И до берега песня доносится глухо и смутно. Чем то далеким, нездешним кажется пение людям берега. Ибо чуются в нем вместо слов — слитые звуки. Вместо счастья и воли — тоска и тюрьма.
На палубе барки, большой, железом обитой, тихо и пусто. Только два часовых маячат взад и вперед. От борта до борта. Молча. Тоскливо.
Внизу в трюме — много людей. Спят. Полулежат. Пьют. Говорят громко и в раз; по одежде, по виду — крестьяне. В зипунах и в лаптях. Бородатые. Безбородые.
„Эх, ты Филька!“
...........“
Неистово размахивая руками, подпрыгивая и наклоняясь всем телом, управляет хором высокий крестьянин.Он в солдатской форме, молодой, веселый.
„Стой, братцы. Неладно песня идет. Больно грустно тянете.
Плясовую ребята. Посторонись, братцы.“
Расчищено место вокруг жаровни. Убрали зипуны и котомки. И поплясать русскую. Пристукивая, гикая, носились взад и вперед плясуны. И отблеск раскаленных углей чертил на грузных спинах их причудливые фигуры... куда-то несущиеся. Чего-то ищущие. В безумной пляске.
В углу, окруженный крестьянами сидит старик. Седой. Бедно одетый. Босой. И голосом монотонным, слегка нараспев, говорит о делах деревенских.

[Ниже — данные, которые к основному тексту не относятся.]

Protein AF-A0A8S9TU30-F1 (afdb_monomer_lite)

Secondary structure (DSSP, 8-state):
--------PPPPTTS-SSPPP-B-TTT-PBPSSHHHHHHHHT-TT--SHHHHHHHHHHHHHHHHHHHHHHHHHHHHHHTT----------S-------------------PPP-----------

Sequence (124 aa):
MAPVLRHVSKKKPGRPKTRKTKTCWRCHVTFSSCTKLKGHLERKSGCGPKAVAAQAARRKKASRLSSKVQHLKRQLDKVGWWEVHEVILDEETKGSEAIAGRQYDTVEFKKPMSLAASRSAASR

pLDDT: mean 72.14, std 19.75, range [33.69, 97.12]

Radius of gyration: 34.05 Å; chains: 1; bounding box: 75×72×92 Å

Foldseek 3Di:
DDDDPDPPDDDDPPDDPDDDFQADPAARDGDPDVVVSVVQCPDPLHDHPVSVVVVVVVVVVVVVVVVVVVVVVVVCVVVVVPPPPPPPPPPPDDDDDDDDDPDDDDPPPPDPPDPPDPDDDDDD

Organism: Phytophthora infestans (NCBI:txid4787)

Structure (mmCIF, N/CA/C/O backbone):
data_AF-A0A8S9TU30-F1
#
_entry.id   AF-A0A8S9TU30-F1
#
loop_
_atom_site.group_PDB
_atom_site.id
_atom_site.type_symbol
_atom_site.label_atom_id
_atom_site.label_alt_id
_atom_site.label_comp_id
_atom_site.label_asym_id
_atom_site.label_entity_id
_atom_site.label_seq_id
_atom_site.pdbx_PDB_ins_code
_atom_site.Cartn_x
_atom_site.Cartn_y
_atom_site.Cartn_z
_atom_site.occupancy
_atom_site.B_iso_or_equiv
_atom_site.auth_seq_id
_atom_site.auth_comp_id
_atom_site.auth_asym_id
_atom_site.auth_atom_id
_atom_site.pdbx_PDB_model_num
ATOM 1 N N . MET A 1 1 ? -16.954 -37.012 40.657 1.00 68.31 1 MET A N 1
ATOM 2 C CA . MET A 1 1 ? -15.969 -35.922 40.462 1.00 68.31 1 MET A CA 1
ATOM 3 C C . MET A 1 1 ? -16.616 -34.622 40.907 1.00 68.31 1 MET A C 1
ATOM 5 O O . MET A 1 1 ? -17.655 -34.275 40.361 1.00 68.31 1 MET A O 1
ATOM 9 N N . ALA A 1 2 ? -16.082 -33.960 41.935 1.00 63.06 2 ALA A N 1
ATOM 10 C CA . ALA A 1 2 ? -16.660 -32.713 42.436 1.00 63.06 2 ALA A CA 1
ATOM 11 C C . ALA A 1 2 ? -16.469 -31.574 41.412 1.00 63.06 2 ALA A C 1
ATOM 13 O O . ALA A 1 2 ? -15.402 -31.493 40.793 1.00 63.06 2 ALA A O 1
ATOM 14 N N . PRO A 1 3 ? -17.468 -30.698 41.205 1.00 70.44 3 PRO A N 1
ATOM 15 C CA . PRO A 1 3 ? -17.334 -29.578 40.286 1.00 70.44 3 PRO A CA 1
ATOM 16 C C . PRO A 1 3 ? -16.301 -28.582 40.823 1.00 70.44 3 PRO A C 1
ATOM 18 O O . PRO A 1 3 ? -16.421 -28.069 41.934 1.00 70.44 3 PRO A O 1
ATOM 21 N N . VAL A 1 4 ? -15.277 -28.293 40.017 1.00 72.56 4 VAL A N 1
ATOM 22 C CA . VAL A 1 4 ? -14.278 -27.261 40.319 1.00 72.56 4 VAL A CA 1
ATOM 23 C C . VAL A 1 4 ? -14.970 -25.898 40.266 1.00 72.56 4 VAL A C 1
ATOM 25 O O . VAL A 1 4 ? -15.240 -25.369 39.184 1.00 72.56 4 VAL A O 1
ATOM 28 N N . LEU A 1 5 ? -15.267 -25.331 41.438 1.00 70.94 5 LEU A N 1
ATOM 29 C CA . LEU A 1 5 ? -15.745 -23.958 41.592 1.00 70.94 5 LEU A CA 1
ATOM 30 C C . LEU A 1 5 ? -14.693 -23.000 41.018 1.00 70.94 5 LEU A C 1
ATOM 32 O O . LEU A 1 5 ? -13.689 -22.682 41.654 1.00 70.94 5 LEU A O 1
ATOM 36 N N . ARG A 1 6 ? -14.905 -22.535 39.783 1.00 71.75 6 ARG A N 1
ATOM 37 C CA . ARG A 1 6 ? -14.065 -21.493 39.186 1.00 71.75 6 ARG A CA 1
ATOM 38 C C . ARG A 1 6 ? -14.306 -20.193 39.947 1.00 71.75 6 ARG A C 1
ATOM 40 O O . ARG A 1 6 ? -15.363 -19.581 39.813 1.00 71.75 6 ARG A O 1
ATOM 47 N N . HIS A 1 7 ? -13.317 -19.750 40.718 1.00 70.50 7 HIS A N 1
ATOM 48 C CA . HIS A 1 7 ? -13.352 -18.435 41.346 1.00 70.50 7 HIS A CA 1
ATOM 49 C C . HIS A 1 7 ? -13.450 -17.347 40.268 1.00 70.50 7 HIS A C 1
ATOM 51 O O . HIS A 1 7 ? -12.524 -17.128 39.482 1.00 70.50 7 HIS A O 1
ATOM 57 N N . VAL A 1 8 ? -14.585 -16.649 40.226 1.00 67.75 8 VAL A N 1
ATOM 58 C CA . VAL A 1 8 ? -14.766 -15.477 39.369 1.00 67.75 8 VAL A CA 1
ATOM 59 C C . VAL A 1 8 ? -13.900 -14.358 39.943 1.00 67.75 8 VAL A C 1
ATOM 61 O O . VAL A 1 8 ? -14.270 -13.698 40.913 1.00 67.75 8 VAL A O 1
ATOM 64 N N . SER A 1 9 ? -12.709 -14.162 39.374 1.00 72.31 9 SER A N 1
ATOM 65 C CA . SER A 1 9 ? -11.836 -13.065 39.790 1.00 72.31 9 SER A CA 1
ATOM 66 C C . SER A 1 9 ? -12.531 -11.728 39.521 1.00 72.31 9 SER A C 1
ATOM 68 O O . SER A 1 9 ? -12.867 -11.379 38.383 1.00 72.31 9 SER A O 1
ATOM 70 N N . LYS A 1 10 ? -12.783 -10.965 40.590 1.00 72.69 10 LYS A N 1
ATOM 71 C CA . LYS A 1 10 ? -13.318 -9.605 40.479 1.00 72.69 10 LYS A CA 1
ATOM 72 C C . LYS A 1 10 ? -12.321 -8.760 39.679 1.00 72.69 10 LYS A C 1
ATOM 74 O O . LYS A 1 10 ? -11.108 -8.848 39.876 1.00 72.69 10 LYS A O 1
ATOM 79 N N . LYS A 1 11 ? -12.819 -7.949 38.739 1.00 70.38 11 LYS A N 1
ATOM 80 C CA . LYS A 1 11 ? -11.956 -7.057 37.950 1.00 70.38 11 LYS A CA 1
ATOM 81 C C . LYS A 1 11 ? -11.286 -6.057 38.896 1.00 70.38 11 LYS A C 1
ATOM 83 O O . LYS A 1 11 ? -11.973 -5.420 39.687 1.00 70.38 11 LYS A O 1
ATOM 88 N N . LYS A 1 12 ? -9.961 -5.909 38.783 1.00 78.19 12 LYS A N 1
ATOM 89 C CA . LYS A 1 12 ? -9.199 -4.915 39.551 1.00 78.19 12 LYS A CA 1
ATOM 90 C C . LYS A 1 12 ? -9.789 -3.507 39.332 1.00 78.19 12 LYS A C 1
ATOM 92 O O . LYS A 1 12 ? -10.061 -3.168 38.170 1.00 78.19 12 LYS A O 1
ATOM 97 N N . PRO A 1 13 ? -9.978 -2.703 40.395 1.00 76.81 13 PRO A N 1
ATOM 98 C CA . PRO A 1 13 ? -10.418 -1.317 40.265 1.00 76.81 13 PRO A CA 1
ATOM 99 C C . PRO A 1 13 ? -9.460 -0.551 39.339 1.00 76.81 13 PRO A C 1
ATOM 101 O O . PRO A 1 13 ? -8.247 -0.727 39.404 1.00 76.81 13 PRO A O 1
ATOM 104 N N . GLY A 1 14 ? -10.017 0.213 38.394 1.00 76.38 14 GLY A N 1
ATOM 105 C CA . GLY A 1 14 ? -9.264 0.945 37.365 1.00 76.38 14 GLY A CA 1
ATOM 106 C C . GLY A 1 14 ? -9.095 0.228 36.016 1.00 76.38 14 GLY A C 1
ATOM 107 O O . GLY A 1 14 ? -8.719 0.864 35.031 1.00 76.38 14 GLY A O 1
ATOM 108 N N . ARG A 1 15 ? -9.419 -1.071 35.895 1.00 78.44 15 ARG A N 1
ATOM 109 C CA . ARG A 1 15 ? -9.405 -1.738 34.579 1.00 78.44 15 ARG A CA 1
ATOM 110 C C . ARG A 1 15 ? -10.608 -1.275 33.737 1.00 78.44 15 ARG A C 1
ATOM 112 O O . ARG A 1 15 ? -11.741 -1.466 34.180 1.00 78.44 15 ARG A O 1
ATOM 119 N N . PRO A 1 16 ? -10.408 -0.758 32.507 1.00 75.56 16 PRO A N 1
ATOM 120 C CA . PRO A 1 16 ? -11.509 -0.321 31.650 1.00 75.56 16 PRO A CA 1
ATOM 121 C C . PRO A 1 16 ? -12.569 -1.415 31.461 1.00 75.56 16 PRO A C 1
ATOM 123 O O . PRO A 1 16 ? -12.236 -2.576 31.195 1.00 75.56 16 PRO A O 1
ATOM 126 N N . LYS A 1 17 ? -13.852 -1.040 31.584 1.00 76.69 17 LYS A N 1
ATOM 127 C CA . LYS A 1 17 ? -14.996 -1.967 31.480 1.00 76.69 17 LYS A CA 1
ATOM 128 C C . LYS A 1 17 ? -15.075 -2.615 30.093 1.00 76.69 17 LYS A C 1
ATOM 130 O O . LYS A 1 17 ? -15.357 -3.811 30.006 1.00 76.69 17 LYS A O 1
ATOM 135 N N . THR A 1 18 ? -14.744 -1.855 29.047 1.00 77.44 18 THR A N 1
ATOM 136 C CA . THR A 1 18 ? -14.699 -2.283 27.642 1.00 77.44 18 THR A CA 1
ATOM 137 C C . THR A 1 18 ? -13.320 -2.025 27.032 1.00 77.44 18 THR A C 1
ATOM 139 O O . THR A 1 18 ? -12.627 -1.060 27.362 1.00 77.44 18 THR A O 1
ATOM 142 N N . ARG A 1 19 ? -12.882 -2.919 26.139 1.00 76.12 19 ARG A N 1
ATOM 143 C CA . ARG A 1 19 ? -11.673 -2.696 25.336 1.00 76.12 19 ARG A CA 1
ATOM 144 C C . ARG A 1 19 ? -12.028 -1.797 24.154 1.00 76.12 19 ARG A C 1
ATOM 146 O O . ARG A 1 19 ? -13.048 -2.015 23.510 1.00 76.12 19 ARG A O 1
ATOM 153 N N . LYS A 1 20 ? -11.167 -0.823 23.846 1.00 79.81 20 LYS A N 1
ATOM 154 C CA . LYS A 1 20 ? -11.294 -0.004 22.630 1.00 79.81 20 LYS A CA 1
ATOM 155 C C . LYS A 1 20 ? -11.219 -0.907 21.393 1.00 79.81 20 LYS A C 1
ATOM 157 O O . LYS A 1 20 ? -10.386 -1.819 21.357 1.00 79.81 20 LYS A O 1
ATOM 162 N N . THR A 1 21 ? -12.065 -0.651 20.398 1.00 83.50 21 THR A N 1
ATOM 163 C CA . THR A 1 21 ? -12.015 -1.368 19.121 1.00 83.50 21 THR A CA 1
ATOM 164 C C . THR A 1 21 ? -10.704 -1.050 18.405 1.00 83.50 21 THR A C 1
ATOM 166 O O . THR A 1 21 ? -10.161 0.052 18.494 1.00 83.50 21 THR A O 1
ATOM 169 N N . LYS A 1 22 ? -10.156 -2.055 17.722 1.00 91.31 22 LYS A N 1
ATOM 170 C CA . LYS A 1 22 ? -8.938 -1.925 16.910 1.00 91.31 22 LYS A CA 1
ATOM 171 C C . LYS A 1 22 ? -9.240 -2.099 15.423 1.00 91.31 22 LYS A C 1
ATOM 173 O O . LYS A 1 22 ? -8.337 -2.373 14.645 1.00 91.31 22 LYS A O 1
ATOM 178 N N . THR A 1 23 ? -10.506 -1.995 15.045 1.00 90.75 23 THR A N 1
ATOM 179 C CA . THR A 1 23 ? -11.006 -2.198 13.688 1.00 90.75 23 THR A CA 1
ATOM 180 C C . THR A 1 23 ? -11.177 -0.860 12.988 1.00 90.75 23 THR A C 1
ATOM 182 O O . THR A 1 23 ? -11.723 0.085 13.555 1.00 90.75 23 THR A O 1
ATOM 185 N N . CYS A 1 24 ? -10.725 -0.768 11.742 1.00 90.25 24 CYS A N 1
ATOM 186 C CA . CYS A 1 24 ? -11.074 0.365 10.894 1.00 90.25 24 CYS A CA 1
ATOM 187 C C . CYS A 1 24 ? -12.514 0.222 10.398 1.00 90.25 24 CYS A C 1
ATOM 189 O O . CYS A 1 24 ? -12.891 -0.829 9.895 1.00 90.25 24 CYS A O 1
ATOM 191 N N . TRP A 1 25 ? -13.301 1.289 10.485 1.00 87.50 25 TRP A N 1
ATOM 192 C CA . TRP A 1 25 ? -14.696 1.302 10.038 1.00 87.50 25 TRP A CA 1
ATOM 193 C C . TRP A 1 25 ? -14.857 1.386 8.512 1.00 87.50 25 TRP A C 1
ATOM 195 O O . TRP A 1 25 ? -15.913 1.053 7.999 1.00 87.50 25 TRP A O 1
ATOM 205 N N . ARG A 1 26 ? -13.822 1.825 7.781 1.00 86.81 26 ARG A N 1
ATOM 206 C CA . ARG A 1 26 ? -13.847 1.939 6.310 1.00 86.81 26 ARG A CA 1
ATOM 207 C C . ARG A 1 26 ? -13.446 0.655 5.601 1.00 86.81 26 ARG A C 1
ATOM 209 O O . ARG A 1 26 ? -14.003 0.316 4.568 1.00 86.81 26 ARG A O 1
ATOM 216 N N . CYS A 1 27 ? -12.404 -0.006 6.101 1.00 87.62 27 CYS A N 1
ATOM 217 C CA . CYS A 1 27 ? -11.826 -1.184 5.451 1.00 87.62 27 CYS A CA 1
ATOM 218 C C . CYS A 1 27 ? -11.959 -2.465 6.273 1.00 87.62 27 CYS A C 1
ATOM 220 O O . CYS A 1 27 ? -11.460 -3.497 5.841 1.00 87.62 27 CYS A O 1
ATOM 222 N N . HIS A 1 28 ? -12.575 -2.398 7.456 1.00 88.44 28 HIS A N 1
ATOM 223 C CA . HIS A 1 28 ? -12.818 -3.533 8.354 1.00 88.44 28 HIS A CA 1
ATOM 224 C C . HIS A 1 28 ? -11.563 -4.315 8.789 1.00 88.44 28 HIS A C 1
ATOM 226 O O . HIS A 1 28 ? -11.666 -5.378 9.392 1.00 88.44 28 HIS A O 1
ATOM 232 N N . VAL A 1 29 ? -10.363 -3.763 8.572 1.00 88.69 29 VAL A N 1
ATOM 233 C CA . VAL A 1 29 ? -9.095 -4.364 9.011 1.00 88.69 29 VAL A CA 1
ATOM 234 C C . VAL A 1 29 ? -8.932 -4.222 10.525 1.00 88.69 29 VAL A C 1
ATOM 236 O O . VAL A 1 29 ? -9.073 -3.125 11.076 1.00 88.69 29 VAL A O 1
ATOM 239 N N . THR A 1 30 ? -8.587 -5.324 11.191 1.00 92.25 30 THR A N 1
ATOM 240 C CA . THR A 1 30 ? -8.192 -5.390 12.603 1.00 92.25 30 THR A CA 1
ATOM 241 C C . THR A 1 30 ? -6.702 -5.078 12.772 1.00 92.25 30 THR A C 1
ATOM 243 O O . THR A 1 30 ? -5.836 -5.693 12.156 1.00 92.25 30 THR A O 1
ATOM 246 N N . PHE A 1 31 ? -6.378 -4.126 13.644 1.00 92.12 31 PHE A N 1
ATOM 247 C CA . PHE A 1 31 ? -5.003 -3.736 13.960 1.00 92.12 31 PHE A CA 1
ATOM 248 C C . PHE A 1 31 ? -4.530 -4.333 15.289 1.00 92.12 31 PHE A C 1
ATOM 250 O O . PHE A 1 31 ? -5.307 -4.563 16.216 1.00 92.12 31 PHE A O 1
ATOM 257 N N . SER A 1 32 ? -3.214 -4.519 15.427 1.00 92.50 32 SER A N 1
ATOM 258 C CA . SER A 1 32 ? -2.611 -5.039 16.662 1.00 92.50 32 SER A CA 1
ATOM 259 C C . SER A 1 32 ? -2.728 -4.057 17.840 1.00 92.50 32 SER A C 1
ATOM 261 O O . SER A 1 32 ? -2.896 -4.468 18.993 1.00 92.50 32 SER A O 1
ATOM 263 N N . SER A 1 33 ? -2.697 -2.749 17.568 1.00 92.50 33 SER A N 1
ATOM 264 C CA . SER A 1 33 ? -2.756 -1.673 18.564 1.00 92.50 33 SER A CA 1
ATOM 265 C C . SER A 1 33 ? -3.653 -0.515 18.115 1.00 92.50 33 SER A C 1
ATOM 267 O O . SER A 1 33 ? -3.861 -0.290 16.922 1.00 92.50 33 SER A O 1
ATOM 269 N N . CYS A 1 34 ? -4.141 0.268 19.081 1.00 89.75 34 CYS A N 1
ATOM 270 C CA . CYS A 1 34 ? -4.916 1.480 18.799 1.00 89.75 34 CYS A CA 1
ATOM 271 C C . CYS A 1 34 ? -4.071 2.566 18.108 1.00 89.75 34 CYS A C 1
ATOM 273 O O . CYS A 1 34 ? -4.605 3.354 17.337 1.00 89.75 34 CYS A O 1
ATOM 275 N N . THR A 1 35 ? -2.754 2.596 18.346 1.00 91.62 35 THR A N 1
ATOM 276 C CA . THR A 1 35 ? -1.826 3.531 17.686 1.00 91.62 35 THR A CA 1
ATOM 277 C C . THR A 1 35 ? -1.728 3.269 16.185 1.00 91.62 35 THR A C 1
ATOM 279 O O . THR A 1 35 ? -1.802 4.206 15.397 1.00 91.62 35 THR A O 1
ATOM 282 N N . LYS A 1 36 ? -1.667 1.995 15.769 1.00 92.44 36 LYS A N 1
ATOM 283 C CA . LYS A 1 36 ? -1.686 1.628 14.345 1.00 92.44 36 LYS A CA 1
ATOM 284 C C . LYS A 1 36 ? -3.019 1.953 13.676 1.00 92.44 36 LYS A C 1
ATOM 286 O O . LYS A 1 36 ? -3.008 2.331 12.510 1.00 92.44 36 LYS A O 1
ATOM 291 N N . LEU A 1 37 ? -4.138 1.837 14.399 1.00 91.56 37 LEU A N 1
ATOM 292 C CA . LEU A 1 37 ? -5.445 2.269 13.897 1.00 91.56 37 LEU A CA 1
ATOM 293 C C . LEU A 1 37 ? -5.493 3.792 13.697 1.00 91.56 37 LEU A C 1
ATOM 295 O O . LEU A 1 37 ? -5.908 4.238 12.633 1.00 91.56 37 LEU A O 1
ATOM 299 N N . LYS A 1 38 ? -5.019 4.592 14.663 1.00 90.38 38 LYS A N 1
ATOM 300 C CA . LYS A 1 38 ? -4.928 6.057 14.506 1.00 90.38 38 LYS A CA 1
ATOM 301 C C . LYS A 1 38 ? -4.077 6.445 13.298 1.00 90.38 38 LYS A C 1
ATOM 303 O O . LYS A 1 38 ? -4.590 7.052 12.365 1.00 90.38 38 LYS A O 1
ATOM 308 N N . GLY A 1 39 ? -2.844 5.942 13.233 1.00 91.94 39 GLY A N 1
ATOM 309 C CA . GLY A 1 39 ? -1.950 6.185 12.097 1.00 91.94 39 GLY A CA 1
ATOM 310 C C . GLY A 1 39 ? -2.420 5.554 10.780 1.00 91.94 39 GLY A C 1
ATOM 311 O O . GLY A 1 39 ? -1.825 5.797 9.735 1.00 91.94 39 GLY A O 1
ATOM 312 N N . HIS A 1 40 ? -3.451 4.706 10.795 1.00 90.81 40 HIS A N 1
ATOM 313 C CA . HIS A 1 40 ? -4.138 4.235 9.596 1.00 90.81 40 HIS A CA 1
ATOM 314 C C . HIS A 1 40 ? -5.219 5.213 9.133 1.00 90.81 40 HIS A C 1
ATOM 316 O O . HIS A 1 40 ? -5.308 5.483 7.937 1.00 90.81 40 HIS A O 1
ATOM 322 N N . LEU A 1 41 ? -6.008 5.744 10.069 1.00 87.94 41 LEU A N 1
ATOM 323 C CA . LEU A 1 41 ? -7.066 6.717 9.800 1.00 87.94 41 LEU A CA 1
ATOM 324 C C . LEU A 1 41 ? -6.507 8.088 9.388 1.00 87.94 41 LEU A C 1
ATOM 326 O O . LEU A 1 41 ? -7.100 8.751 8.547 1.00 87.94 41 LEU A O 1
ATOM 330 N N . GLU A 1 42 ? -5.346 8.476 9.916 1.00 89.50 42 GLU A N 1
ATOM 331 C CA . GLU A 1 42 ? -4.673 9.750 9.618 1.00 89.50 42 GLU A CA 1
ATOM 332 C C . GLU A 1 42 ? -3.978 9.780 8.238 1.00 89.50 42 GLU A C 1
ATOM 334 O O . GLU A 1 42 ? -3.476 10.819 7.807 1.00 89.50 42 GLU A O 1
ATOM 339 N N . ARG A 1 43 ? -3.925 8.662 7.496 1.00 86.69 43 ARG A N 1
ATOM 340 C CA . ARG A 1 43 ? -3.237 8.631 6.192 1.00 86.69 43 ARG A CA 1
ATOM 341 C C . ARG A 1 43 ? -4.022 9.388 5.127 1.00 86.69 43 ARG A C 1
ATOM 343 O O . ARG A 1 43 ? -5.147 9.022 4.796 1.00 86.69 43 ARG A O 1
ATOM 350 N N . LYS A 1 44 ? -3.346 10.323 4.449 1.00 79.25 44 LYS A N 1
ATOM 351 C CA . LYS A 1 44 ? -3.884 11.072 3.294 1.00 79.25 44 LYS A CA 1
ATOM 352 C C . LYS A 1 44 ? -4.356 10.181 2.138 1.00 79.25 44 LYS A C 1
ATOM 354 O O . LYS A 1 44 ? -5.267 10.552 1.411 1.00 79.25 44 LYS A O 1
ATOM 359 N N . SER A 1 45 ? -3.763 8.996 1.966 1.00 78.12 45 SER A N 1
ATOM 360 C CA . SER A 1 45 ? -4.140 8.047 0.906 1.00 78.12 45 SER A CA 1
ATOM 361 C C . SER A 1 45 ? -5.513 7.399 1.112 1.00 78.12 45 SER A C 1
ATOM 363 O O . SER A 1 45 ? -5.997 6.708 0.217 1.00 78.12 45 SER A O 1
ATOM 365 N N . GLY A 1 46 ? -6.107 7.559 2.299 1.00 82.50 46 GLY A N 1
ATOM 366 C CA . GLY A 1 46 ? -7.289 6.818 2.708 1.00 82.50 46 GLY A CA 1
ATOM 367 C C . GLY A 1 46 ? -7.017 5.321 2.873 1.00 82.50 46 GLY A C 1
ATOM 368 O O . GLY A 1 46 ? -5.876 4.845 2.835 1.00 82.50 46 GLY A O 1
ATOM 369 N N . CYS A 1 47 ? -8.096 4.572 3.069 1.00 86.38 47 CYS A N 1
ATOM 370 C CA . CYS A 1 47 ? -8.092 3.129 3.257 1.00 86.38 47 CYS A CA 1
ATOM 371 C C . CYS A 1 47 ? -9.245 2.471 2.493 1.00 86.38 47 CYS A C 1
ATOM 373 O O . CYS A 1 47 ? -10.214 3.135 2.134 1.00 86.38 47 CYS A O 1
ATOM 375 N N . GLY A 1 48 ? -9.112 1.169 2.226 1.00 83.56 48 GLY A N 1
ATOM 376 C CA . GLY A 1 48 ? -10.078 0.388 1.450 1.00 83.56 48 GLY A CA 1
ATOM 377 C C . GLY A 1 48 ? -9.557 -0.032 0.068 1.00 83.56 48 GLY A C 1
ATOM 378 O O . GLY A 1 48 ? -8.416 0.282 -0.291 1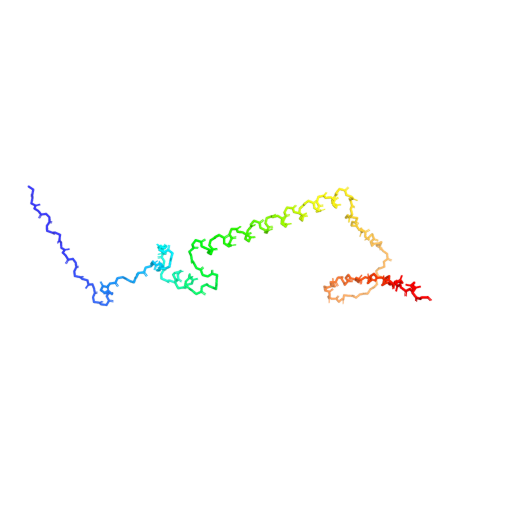.00 83.56 48 GLY A O 1
ATOM 379 N N . PRO A 1 49 ? -10.383 -0.740 -0.721 1.00 81.50 49 PRO A N 1
ATOM 380 C CA . PRO A 1 49 ? -9.960 -1.375 -1.972 1.00 81.50 49 PRO A CA 1
ATOM 381 C C . PRO A 1 49 ? -9.443 -0.366 -3.006 1.00 81.50 49 PRO A C 1
ATOM 383 O O . PRO A 1 49 ? -8.434 -0.617 -3.662 1.00 81.50 49 PRO A O 1
ATOM 386 N N . LYS A 1 50 ? -10.045 0.828 -3.080 1.00 83.56 50 LYS A N 1
ATOM 387 C CA . LYS A 1 50 ? -9.600 1.909 -3.975 1.00 83.56 50 LYS A CA 1
ATOM 388 C C . LYS A 1 50 ? -8.182 2.399 -3.653 1.00 83.56 50 LYS A C 1
ATOM 390 O O . LYS A 1 50 ? -7.374 2.594 -4.559 1.00 83.56 50 LYS A O 1
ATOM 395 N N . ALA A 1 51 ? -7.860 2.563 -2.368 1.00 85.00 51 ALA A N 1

„И стала меня, братики родимые, ось ту пору тоска заедать. Ночь и день, точно неприкаянный брожу по своей келье, взад и вперед, и так тяжело душе моей, просто ужасти. И не мог я в те поры ни Богу молиться, ни работать; только и знаю,что на небо смотрю да тоскую. Итак я, братики, от этой тоски моей, разнемогся, что и есть и пить перестал. Совсем стал не свой. И взмолился я Господу Богу. Почто меня раба своего вверг в горесть безысходную! Смилостивился он мольбам раба своего и прислал ко мне святого Кирилла угодника. В лютую ночь, дождливую и грозную пришел он ко мне, и тоска моя, братики, как от солнца весеннего — лед, разошлась, растаяла. Распростерся я ниц перед угодником. И заплакал слезами воскресшего. А он, братики мои родимые, родненькие, голосом этаким слабым и грустным мне и сказал:
„Братец Степан, сосуд ты чистый еси перед Господом Нашим, ибо блюдешь ты любовь Господню в сердце своем. Уготовано тебе мною, посланником Божьим, страданьям людским помогать во имя Господне. Надлежит тебе деяния дьявольские, бесовские насаждения именем Господним разрушить. Ибо люди, силою неясной опутанные, задумали дело губительное, смерти подобное, меня, слугу Божьяго — во прахе моем оскорбить.“
Сказал и ушел, и я, братики, впервые с сердцем утихшим уснул, как дитя малое.
Наутро пошел я в путь дороженьку. Шел быстрее и легче парня любого, словно Господь Бог снял с меня тяжесть лет моих, стариковских, словно влил он в тело мое — силу чудесную.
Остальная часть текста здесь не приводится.